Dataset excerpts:
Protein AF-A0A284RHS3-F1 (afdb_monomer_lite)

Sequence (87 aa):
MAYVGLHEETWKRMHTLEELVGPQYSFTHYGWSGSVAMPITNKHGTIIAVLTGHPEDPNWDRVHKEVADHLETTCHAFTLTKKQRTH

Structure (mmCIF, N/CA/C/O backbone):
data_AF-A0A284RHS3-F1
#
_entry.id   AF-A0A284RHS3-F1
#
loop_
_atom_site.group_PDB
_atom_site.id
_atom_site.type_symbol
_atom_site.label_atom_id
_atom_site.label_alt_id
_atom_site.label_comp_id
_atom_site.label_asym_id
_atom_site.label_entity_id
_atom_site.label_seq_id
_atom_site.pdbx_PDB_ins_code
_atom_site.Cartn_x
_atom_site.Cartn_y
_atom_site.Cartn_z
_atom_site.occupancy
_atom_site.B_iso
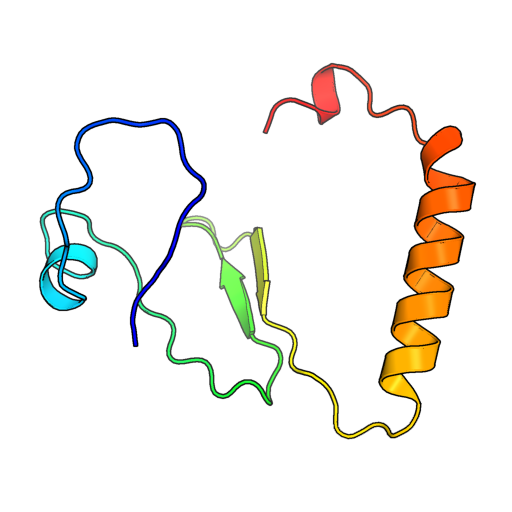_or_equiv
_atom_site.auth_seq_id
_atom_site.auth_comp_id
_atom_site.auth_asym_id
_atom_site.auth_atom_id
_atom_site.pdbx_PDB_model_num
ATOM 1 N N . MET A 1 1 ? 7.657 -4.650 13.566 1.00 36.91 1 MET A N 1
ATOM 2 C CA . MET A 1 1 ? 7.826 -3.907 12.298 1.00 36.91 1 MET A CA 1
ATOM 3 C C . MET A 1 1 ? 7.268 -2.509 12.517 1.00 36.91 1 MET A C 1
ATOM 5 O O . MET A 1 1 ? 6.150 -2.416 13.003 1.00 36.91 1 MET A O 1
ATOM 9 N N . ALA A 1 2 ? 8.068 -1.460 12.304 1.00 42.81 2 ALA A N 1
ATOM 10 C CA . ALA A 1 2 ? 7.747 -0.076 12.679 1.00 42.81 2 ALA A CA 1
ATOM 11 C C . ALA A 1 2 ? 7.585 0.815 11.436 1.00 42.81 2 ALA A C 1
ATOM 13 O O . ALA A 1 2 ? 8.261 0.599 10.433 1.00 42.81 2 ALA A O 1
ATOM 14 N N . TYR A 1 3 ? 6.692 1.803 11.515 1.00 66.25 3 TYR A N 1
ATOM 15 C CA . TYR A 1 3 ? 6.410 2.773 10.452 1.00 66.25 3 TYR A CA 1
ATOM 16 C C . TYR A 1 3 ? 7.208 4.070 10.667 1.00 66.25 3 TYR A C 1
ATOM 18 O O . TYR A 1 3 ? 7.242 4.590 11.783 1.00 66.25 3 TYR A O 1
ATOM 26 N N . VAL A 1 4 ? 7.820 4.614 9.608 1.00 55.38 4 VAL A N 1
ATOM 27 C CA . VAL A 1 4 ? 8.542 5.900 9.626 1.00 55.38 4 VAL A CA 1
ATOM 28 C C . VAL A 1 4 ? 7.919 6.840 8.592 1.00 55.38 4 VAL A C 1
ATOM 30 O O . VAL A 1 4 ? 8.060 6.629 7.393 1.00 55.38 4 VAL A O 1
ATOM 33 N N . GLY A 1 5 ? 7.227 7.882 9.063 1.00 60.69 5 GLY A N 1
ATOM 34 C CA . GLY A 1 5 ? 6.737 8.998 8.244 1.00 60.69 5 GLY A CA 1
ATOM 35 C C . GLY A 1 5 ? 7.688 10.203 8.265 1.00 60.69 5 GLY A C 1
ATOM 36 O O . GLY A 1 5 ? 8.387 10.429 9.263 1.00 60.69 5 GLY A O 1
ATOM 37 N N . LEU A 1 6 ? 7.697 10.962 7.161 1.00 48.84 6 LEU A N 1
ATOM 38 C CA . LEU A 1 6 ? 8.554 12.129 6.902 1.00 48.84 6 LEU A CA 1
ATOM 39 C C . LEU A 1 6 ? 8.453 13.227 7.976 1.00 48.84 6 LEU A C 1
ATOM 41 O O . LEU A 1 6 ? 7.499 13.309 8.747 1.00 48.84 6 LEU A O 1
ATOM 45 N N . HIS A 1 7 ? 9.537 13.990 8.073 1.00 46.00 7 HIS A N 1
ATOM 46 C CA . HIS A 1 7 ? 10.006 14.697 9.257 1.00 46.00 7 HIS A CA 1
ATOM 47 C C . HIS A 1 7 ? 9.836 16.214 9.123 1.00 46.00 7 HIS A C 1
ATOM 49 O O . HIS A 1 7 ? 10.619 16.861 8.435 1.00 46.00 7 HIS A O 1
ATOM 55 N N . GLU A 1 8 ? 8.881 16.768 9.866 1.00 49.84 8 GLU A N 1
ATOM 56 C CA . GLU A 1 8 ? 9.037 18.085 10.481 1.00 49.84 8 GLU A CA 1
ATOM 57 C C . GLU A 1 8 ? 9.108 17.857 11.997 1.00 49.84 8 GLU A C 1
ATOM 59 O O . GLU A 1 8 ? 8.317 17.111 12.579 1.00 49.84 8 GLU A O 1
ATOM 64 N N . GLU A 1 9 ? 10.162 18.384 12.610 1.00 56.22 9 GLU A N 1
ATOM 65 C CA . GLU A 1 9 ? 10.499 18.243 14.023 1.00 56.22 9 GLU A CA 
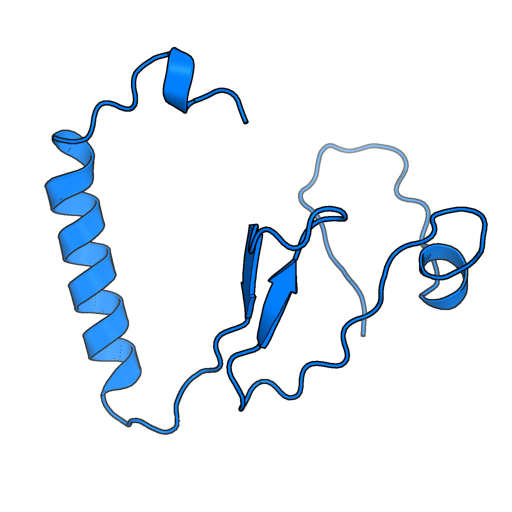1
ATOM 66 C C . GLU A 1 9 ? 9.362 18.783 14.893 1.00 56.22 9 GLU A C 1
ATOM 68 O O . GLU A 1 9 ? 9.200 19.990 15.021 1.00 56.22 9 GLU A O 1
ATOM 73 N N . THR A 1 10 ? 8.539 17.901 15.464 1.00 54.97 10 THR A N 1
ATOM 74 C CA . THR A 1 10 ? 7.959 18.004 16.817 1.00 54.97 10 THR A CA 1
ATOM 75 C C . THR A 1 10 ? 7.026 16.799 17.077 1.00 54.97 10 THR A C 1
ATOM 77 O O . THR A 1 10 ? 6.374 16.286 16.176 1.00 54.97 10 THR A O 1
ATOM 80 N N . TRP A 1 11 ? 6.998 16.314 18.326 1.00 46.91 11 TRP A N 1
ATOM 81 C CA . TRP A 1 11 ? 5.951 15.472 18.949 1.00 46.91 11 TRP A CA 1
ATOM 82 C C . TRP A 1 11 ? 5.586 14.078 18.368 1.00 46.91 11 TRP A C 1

...

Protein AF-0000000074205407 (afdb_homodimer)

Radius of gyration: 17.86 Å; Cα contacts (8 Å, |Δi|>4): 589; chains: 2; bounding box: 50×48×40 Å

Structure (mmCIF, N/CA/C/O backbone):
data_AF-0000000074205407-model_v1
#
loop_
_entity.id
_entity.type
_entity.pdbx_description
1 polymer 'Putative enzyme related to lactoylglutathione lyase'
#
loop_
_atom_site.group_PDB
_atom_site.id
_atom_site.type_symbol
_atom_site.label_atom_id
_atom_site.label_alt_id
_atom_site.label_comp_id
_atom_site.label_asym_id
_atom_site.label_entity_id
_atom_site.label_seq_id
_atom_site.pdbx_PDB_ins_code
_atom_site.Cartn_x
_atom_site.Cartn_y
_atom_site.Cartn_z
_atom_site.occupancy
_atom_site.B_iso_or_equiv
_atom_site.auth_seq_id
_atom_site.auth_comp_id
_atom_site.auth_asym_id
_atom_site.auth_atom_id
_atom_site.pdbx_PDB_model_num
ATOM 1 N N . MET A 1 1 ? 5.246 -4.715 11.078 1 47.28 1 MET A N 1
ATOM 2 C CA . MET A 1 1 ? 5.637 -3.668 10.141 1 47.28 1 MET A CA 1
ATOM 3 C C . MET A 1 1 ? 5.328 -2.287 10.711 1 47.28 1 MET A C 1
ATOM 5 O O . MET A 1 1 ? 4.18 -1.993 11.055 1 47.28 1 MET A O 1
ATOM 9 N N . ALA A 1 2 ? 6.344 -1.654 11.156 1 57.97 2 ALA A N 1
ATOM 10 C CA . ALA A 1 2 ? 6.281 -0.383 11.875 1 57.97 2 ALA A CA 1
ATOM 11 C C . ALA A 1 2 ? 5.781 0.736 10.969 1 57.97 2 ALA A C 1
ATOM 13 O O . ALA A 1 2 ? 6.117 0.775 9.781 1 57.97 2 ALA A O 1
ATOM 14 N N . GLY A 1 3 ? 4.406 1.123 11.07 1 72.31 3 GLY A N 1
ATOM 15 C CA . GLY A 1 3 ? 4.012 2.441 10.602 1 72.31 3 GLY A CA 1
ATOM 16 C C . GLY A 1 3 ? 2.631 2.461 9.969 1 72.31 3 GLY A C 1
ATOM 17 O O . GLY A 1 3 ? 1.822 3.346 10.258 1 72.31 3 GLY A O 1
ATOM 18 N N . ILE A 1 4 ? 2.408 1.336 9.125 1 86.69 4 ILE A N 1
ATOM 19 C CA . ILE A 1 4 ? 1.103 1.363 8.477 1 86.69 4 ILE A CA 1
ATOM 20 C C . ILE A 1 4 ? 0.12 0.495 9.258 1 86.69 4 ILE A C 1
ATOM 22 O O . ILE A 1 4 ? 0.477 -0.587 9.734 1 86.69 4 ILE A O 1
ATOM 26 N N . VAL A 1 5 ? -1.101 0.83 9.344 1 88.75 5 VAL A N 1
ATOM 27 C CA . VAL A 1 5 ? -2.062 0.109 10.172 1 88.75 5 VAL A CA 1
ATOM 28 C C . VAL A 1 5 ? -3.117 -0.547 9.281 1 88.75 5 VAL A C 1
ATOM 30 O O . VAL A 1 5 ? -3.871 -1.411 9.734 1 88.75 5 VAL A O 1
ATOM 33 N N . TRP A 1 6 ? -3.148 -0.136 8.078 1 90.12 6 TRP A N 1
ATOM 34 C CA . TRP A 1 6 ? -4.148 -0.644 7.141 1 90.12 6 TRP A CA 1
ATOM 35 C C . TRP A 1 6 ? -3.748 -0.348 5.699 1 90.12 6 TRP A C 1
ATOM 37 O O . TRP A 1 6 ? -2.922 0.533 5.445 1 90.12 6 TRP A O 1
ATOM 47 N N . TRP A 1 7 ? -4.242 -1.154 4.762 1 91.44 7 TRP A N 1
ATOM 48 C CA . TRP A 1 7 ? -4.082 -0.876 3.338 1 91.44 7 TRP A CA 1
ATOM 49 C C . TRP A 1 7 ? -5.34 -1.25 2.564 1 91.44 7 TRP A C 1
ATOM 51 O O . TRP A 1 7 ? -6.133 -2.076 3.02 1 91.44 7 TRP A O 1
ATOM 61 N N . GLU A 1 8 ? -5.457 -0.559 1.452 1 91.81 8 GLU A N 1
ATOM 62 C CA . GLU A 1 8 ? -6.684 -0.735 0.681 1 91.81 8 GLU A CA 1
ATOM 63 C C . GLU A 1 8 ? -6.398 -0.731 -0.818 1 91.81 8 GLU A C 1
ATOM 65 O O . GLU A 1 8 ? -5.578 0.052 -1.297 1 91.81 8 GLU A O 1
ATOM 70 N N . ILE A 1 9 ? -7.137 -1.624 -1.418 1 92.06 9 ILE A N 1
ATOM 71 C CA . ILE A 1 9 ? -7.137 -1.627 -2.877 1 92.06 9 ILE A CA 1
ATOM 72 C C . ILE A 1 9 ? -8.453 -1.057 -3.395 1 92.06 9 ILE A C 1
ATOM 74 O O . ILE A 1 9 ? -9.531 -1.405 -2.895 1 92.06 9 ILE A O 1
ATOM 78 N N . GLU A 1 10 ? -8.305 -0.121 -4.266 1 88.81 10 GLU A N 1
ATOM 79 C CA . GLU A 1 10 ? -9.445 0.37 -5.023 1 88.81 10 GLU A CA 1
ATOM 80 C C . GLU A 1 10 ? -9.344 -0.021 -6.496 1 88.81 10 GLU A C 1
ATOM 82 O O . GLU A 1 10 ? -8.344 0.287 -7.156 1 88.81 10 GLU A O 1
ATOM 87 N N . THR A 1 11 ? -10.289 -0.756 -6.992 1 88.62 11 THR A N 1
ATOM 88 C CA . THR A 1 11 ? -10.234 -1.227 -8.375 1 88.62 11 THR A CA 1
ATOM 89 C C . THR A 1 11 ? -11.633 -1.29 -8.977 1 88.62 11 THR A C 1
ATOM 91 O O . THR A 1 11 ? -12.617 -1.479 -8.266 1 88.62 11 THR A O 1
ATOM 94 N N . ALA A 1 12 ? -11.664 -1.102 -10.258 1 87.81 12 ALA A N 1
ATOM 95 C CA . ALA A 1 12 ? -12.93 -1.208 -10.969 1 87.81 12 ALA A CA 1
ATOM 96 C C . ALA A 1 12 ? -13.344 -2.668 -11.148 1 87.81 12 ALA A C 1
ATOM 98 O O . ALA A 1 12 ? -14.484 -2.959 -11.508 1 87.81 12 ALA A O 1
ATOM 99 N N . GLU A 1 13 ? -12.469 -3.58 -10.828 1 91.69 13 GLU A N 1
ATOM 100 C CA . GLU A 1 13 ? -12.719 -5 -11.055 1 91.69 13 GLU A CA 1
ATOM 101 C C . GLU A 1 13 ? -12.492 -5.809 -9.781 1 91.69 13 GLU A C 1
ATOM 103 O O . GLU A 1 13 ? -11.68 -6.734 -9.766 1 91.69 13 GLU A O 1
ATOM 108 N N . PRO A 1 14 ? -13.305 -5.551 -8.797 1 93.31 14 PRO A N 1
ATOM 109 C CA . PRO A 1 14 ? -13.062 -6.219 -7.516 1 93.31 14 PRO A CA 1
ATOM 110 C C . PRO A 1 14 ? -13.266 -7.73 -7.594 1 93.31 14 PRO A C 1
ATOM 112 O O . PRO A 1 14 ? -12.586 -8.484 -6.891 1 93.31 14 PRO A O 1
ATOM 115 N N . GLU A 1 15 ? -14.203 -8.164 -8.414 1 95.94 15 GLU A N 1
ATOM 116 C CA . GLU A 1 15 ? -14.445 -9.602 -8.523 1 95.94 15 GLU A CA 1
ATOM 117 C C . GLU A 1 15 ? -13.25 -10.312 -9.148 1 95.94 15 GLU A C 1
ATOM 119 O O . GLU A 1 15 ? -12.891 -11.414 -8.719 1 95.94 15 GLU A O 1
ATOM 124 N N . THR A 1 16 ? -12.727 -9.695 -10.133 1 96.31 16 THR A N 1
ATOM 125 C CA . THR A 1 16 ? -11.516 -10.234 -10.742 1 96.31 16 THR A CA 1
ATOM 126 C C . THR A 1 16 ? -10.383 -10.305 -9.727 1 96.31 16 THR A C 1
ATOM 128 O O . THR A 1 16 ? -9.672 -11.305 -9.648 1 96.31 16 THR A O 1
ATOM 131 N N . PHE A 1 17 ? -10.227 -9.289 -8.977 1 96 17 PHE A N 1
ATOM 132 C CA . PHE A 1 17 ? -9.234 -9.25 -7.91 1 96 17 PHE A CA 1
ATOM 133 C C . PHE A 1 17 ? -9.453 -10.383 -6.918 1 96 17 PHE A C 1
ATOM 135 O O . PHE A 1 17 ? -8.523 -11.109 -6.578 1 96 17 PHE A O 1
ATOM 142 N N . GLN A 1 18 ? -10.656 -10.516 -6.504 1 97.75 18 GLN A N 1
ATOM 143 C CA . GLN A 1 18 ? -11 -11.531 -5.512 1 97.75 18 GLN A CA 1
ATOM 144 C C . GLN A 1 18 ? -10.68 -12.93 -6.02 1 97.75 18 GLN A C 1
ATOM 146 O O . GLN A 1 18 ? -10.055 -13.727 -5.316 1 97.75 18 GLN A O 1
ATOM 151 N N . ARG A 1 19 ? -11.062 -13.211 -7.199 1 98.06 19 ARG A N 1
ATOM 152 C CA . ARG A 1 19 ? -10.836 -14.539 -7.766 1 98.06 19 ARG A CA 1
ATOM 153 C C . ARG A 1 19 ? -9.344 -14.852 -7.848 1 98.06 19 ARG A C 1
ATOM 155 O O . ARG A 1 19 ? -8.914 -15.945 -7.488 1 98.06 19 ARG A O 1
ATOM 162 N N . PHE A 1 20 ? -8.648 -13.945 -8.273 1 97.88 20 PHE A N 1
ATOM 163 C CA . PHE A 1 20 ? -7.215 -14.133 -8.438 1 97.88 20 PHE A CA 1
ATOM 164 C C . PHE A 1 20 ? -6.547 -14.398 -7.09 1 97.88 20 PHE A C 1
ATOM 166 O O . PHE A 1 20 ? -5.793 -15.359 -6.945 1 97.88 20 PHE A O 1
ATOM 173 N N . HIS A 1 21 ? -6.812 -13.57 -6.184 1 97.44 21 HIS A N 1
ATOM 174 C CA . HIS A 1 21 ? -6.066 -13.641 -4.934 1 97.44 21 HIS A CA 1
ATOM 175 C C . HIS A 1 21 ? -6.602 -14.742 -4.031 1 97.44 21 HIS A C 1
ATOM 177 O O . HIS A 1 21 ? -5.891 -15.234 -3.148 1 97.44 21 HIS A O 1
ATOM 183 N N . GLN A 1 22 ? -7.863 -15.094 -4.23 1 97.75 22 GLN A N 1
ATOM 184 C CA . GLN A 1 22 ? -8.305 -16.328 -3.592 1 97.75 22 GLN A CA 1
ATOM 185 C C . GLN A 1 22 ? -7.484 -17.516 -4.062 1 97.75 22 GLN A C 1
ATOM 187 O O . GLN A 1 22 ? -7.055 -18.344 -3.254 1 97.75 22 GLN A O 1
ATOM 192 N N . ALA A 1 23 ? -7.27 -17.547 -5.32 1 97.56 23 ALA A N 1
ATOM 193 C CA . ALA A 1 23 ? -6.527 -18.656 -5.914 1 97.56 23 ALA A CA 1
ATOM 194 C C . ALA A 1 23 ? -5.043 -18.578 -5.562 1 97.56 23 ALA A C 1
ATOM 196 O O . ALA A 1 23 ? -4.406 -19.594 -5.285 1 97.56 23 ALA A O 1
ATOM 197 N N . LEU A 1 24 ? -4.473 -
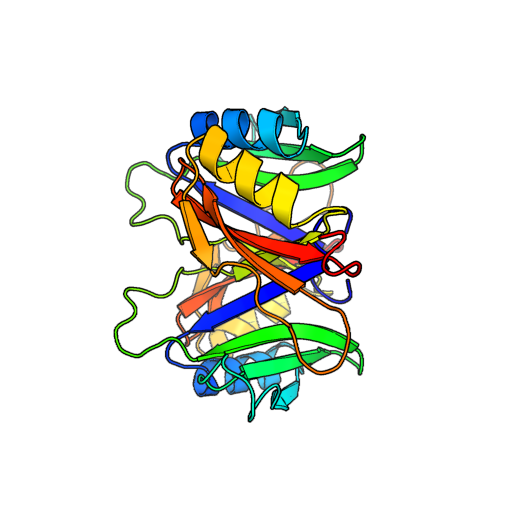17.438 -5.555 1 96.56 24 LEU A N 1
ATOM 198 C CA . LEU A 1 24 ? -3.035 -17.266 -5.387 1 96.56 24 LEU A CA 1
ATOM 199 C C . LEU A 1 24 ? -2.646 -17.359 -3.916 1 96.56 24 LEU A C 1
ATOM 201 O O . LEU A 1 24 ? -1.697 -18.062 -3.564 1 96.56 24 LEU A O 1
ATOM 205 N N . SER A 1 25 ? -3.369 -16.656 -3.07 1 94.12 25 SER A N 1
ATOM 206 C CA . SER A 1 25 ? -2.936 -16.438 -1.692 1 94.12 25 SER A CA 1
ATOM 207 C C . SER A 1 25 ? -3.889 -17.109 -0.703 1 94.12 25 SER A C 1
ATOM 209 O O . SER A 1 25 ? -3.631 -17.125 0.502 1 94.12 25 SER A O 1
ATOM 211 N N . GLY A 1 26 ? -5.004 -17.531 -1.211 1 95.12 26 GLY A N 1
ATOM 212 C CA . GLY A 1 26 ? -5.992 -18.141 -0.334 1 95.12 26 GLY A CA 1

- **Task brief**
Reproduce only the lines above spanning from the line containing "ATOM 5 O O . MET A 1 1 ? 6.150" through the line containing "ATOM 47 C C", word for word.

- **Reply**
ATOM 5 O O . MET A 1 1 ? 6.150 -2.416 13.003 1.00 36.91 1 MET A O 1
ATOM 9 N N . ALA A 1 2 ? 8.068 -1.460 12.304 1.00 42.81 2 ALA A N 1
ATOM 10 C CA . ALA A 1 2 ? 7.747 -0.076 12.679 1.00 42.81 2 ALA A CA 1
ATOM 11 C C . ALA A 1 2 ? 7.585 0.815 11.436 1.00 42.81 2 ALA A C 1
ATOM 13 O O . ALA A 1 2 ? 8.261 0.599 10.433 1.00 42.81 2 ALA A O 1
ATOM 14 N N . TYR A 1 3 ? 6.692 1.803 11.515 1.00 66.25 3 TYR A N 1
ATOM 15 C CA . TYR A 1 3 ? 6.410 2.773 10.452 1.00 66.25 3 TYR A CA 1
ATOM 16 C C . TYR A 1 3 ? 7.208 4.070 10.667 1.00 66.25 3 TYR A C 1
ATOM 18 O O . TYR A 1 3 ? 7.242 4.590 11.783 1.00 66.25 3 TYR A O 1
ATOM 26 N N . VAL A 1 4 ? 7.820 4.614 9.608 1.00 55.38 4 VAL A N 1
ATOM 27 C CA . VAL A 1 4 ? 8.542 5.900 9.626 1.00 55.38 4 VAL A CA 1
ATOM 28 C C . VAL A 1 4 ? 7.919 6.840 8.592 1.00 55.38 4 VAL A C 1
ATOM 30 O O . VAL A 1 4 ? 8.060 6.629 7.393 1.00 55.38 4 VAL A O 1
ATOM 33 N N . GLY A 1 5 ? 7.227 7.882 9.063 1.00 60.69 5 GLY A N 1
ATOM 34 C CA . GLY A 1 5 ? 6.737 8.998 8.244 1.00 60.69 5 GLY A CA 1
ATOM 35 C C . GLY A 1 5 ? 7.688 10.203 8.265 1.00 60.69 5 GLY A C 1
ATOM 36 O O . GLY A 1 5 ? 8.387 10.429 9.263 1.00 60.69 5 GLY A O 1
ATOM 37 N N . LEU A 1 6 ? 7.697 10.962 7.161 1.00 48.84 6 LEU A N 1
ATOM 38 C CA . LEU A 1 6 ? 8.554 12.129 6.902 1.00 48.84 6 LEU A CA 1
ATOM 39 C C . LEU A 1 6 ? 8.453 13.227 7.976 1.00 48.84 6 LEU A C 1
ATOM 41 O O . LEU A 1 6 ? 7.499 13.309 8.747 1.00 48.84 6 LEU A O 1
ATOM 45 N N . HIS A 1 7 ? 9.537 13.990 8.073 1.00 46.00 7 HIS A N 1
ATOM 46 C CA . HIS A 1 7 ? 10.006 14.697 9.257 1.00 46.00 7 HIS A CA 1
ATOM 47 C C . HIS A 1 7 ? 9.836 16.214 9.123 1.00 46.00 7 HIS A C 1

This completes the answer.